The next day Joy sent an email to Asher's mother to ask, with the utmost of political correctness, if their family might be harboring a deadly contagion. The reply came back quick assuring us that we had nothing to worry about and asking if we might be harboring a deadly contagion. "Remember when these emails were about kids biting and organizing bake sales," I asked her after reading the reply.
The day after that I caught my wife typing in 'how many days for covid symptoms after possible infection.' Before she could press 'enter' I answered her, "Two to fourteen days." She pressed 'enter' anyway and then let out a sigh with her head resting in her hands. "Told ya so."
"It might have updated since you looked." Her tense reply made me get up and massage her shoulders.
"It'll be okay. None of us are sick. Mom's been fine since she moved in after her hip surgery. Worst case, we get sick and we get over it." I tried my best to fill the statement with confidence, but the tiny bit of doubt I let slip by was all she heard. I looked across the foyer and saw Lily in my mother's room, sitting in her lap having a story read to her, and hoped I was right.
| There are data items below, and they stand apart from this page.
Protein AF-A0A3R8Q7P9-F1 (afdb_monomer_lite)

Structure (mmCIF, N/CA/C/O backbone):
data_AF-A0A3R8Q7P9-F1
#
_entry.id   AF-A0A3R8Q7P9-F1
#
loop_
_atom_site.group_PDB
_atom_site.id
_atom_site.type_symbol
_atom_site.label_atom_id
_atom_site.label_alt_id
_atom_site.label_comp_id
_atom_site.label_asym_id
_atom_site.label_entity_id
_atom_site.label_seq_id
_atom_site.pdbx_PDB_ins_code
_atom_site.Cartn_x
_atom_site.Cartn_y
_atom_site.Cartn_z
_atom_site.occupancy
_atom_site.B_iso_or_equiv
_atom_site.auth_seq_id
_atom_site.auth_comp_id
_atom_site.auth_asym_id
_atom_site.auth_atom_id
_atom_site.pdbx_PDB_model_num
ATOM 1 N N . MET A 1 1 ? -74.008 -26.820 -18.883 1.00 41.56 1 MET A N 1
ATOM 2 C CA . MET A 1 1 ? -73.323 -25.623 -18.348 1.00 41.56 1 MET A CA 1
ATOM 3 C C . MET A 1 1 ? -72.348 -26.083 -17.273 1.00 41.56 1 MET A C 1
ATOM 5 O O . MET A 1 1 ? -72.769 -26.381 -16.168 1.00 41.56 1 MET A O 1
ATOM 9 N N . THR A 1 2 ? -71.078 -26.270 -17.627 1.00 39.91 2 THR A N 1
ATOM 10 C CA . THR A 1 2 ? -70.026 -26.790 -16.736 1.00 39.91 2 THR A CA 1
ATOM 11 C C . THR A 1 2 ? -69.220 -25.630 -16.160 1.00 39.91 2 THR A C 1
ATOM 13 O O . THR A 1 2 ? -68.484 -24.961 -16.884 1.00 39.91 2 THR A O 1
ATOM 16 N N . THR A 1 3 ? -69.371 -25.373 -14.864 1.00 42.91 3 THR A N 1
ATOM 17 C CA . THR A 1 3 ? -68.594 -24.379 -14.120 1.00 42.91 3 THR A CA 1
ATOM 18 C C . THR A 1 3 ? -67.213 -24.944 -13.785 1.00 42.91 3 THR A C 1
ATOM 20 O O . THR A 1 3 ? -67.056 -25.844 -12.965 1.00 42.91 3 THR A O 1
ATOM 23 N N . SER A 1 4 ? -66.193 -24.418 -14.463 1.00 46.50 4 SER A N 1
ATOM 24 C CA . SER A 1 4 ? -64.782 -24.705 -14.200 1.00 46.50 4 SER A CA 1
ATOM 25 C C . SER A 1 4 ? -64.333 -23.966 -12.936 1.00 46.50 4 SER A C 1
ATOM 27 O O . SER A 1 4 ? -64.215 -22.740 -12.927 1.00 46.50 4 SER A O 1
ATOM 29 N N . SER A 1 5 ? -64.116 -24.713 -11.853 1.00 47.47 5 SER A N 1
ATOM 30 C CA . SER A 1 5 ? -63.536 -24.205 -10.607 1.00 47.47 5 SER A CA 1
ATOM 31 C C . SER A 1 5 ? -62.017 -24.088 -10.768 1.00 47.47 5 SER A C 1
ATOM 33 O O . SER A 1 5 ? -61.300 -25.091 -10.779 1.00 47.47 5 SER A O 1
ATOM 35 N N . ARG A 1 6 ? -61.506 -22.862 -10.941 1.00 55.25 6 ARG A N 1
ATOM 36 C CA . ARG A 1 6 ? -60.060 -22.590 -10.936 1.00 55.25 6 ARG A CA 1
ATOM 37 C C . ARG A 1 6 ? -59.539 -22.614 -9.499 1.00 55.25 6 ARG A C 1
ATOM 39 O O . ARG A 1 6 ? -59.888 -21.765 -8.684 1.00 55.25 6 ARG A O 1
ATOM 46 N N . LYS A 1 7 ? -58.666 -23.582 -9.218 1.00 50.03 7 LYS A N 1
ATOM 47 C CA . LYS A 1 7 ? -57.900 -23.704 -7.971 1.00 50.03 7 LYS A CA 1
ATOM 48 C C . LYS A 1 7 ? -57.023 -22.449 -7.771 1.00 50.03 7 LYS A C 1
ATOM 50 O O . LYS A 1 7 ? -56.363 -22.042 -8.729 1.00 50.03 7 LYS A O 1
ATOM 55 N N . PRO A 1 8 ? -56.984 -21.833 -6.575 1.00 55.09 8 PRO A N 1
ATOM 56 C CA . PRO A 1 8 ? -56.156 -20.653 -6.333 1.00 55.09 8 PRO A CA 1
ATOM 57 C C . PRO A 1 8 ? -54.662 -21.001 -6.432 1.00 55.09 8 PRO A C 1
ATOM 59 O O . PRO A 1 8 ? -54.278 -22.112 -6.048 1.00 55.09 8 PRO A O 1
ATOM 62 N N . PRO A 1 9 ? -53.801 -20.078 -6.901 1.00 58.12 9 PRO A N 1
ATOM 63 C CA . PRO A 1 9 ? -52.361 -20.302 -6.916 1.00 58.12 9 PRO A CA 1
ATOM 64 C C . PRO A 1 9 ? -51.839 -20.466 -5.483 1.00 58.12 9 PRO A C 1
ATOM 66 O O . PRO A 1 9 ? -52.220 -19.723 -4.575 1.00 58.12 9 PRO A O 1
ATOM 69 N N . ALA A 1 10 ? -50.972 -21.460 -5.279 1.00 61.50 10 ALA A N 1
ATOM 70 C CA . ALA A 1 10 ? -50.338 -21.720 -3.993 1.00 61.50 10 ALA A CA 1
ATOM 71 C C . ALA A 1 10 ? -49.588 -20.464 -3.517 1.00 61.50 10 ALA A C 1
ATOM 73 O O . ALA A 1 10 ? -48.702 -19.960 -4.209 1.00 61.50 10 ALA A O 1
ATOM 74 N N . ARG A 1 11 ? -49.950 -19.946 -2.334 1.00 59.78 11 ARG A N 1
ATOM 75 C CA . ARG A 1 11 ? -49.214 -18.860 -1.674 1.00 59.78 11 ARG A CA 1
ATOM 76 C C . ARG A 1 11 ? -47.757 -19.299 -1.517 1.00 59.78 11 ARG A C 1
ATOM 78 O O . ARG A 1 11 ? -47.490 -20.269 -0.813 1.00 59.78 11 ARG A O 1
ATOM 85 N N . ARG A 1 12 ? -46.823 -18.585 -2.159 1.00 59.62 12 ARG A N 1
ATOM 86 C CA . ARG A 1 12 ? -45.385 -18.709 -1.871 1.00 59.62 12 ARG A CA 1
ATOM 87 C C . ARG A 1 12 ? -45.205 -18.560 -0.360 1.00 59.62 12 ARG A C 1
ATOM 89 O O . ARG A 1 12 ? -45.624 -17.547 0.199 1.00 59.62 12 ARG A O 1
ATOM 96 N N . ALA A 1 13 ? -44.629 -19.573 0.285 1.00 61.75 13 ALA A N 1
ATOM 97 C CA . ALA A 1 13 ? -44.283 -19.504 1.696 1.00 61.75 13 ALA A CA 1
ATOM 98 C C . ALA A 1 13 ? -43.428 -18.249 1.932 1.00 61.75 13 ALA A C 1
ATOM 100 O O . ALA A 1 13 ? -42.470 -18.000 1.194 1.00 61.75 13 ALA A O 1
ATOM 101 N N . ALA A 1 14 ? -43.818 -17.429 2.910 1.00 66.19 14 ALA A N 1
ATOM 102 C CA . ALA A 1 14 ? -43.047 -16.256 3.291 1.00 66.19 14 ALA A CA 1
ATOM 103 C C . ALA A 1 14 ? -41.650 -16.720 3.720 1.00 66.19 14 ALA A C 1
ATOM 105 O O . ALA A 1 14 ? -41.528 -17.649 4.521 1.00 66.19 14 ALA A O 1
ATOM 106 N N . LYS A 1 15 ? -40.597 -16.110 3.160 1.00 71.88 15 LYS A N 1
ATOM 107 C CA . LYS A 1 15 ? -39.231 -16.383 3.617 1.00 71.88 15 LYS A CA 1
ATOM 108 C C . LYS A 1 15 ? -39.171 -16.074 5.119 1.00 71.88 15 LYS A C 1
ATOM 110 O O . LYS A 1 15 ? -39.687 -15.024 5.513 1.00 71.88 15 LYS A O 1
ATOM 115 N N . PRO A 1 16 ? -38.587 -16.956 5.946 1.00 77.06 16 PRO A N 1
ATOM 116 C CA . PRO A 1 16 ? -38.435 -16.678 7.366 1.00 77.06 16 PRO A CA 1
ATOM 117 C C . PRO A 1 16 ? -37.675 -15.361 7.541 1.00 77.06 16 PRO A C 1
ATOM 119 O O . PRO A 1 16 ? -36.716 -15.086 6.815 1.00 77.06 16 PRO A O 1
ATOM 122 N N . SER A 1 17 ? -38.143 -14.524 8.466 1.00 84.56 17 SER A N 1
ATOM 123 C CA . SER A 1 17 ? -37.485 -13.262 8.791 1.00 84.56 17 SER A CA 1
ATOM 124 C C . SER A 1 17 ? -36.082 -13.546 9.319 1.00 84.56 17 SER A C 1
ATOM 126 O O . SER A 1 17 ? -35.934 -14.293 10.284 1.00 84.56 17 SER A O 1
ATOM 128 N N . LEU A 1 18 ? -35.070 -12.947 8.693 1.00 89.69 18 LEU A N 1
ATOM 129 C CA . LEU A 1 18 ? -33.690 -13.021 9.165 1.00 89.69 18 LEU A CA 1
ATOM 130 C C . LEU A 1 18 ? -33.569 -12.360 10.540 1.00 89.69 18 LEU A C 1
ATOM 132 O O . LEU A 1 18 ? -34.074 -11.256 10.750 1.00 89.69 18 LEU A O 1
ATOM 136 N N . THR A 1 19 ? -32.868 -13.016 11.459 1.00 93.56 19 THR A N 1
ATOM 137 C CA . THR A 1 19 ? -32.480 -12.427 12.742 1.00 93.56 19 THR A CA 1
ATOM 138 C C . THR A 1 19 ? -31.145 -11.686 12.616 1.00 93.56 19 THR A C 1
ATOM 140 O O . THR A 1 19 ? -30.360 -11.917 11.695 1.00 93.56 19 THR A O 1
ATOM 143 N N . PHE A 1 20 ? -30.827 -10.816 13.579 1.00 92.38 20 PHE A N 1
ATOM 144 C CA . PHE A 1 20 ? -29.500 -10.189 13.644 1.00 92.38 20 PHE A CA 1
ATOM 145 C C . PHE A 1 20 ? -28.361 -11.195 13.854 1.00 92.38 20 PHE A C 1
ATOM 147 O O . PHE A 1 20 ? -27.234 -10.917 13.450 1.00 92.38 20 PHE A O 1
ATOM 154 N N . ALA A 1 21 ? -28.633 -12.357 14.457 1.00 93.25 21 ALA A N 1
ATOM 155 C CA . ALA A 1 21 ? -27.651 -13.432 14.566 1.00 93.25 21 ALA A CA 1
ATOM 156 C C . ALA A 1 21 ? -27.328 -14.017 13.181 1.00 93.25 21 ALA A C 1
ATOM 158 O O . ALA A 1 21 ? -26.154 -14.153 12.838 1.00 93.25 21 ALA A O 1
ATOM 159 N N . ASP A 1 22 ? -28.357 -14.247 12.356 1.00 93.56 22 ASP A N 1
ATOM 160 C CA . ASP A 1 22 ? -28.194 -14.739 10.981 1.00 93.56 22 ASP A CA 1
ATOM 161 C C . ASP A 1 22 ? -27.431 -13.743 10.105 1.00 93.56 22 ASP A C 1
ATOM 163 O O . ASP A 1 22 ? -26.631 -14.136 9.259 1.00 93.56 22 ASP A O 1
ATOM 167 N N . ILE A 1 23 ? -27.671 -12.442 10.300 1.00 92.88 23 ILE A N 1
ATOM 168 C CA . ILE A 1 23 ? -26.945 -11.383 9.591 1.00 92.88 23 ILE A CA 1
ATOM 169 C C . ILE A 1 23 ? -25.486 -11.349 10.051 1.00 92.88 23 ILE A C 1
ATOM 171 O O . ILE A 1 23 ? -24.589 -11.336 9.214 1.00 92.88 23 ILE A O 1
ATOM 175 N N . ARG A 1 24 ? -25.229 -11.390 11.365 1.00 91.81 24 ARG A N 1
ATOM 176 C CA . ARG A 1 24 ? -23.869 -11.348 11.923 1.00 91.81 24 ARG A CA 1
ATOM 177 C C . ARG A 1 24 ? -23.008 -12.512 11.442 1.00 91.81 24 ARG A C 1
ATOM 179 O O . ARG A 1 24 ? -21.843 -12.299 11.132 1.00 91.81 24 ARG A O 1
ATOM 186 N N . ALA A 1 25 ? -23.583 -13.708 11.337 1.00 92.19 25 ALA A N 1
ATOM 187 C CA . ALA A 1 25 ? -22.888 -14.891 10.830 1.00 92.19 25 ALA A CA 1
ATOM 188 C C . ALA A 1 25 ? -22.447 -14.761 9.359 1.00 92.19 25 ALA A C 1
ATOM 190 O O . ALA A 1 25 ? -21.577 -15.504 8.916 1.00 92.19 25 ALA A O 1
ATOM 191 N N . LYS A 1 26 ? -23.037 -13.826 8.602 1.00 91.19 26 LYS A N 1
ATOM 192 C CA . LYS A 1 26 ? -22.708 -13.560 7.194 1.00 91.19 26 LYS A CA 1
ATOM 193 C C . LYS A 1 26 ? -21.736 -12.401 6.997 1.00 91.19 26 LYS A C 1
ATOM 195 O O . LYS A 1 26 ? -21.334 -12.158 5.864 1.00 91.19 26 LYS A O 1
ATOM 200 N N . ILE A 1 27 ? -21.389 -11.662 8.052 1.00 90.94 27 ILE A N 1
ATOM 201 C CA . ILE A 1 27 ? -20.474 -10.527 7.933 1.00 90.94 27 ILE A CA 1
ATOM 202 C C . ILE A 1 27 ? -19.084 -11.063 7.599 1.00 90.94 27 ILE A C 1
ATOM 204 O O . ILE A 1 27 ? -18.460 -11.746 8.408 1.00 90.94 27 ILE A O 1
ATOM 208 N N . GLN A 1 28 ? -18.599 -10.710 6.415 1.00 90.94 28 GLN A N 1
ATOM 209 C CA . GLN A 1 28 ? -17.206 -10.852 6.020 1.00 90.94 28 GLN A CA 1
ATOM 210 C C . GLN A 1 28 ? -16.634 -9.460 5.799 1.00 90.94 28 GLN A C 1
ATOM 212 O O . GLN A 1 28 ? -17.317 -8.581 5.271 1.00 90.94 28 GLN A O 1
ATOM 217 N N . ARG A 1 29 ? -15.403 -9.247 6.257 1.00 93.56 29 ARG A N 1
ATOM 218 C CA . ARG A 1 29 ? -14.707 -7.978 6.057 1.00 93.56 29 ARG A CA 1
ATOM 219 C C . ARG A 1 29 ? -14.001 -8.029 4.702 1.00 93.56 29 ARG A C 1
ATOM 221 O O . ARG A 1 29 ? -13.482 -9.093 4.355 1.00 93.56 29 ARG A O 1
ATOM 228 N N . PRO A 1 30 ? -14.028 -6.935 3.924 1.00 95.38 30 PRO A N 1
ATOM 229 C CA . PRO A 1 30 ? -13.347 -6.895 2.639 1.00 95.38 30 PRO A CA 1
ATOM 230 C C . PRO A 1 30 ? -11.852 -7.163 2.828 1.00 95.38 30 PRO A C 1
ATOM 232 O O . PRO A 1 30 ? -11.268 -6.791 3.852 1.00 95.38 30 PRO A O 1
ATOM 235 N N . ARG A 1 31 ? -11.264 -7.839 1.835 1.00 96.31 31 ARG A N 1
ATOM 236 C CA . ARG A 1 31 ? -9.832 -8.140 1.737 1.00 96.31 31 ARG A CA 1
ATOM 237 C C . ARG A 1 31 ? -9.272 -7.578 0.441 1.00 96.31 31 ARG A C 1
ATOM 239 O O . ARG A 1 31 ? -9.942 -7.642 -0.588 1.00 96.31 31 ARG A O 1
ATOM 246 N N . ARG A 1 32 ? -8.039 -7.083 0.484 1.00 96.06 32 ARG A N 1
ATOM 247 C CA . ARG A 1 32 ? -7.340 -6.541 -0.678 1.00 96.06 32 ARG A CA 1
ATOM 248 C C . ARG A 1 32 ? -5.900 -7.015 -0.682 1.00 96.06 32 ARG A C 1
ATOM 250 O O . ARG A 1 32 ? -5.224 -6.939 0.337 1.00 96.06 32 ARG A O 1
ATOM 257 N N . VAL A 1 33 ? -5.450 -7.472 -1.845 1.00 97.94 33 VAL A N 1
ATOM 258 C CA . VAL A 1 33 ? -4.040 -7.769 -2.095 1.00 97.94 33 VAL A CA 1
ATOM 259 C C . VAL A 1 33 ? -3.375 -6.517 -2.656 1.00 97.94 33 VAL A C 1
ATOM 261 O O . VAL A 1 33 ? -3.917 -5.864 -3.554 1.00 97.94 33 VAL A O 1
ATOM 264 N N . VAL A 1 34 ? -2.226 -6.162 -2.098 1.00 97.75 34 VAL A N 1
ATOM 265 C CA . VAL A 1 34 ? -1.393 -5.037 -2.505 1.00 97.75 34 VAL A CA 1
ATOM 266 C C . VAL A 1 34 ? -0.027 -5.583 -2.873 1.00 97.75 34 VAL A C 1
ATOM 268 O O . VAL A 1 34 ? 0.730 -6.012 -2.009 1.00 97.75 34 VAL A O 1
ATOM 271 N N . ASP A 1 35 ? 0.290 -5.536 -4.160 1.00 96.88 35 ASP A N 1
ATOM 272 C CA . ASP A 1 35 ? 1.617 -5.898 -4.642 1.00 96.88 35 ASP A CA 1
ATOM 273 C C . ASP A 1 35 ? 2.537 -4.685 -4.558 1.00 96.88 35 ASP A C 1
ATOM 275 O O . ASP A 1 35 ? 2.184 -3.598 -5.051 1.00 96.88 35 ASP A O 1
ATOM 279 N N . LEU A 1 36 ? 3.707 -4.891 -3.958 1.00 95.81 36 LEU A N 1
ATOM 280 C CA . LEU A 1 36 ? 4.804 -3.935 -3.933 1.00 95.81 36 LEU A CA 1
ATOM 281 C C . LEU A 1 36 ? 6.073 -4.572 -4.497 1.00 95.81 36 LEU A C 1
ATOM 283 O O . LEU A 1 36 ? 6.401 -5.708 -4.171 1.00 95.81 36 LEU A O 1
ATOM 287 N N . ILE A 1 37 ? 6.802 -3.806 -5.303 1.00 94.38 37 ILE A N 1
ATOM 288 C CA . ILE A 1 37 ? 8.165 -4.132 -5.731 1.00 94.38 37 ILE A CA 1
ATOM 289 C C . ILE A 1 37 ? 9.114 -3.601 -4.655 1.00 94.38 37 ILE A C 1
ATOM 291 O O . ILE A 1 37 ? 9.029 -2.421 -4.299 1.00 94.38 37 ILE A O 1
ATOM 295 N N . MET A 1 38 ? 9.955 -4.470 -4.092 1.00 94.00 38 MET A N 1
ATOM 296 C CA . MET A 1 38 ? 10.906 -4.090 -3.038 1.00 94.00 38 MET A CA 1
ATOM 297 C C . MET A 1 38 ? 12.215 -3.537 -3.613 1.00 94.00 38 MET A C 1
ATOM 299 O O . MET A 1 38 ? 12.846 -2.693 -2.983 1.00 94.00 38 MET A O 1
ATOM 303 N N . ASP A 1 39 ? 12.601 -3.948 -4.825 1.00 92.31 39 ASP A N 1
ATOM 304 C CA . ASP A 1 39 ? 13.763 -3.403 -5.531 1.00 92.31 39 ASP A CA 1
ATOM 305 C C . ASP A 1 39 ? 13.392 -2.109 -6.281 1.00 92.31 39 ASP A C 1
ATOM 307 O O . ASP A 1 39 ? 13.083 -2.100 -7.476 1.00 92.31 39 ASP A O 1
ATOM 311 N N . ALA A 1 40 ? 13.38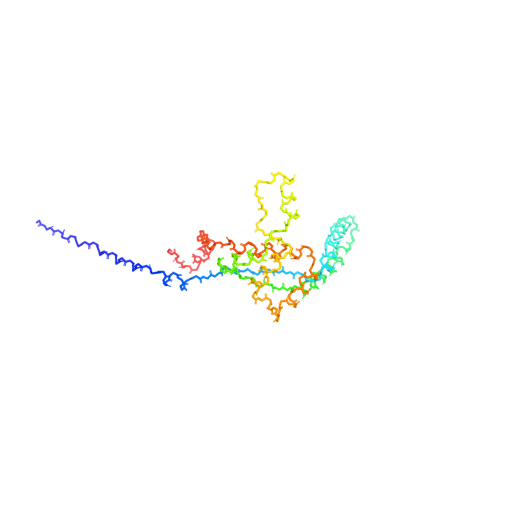4 -0.989 -5.553 1.00 86.31 40 ALA A N 1
ATOM 312 C CA . ALA A 1 40 ? 13.092 0.327 -6.127 1.00 86.31 40 ALA A CA 1
ATOM 313 C C . ALA A 1 40 ? 14.141 0.774 -7.165 1.00 86.31 40 ALA A C 1
ATOM 315 O O . ALA A 1 40 ? 13.819 1.549 -8.066 1.00 86.31 40 ALA A O 1
ATOM 316 N N . ALA A 1 41 ? 15.381 0.279 -7.064 1.00 89.12 41 ALA A N 1
ATOM 317 C CA . ALA A 1 41 ? 16.431 0.584 -8.029 1.00 89.12 41 ALA A CA 1
ATOM 318 C C . ALA A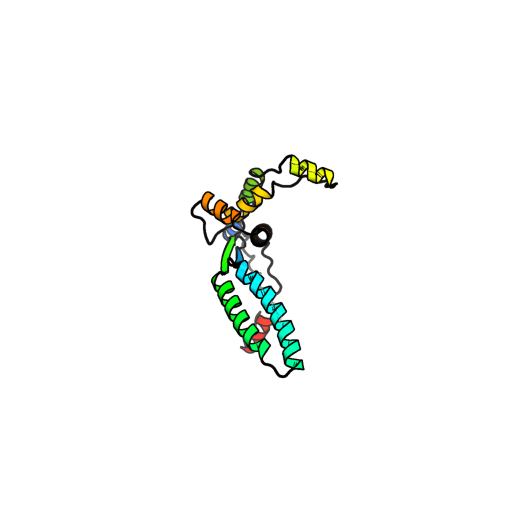 1 41 ? 16.137 -0.079 -9.380 1.00 89.12 41 ALA A C 1
ATOM 320 O O . ALA A 1 41 ? 16.202 0.596 -10.407 1.00 89.12 41 ALA A O 1
ATOM 321 N N . ALA A 1 42 ? 15.720 -1.351 -9.375 1.00 90.44 42 ALA A N 1
ATOM 322 C CA . ALA A 1 42 ? 15.278 -2.035 -10.587 1.00 90.44 42 ALA A CA 1
ATOM 323 C C . ALA A 1 42 ? 14.085 -1.321 -11.243 1.00 90.44 42 ALA A C 1
ATOM 325 O O . ALA A 1 42 ? 14.071 -1.157 -12.459 1.00 90.44 42 ALA A O 1
ATOM 326 N N . ALA A 1 43 ? 13.118 -0.826 -10.458 1.00 86.19 43 ALA A N 1
ATOM 327 C CA . ALA A 1 43 ? 11.980 -0.073 -10.993 1.00 86.19 43 ALA A CA 1
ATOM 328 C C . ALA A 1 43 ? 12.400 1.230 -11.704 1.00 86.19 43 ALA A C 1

Two more days went by and then Joy woke up with flu-like symptoms, achy, fever, a slight cough, but nothing too alarming. The next day Layla woke with similar symptoms, but not as extreme. We tried to go through a drive-up testing site, but once my wife saw the line, she gave the order to turn back. "It's like Schrödinger’s cat, let’s just hope we only have to open two boxes," she said. They each had symptoms for three days and then they cleared. My wife attributed their miraculous recovery to the vegan diet she had put the family on the previous year. I gave more credit to luck.
Day twelve I woke to the sound of a duck on fire quacking from downstairs, at least that's what it sounded like to me. I found my mother in her chair coughing and felt her hot clammy head. "Get dressed Mom, we're going to the hospital." She didn't answer, just shook her head, and shuffled over to her closet. A few hours later she became a patient in the special COVID ward of our local hospital.
A few days later I got a call from Vanessa, just starting the night shift, telling me they had transferred my mother to the ICU and asking if she had a living will. While having a living will makes you feel prepared for death, when somebody outside your family asks to see it, it's the most ominous feeling ever.
Two lights away from the entrance to our neighborhood, in the small hours of the morning with a few of my mother's effects in a hospital bag on the floorboard, I pulled the car over into a 7-Eleven parking lot and vomited all over a Japanese Boxwood. It wasn't a virus causing me to hurl, but a thought, a window into the future. Someday Lily will look back on this, maybe she'll come across one of those masks with my mother's embroidery on it, maybe she'll just remember waking up to the horrible news, but at some point she might make the connection to the bow on Asher's head and her grandmother dying.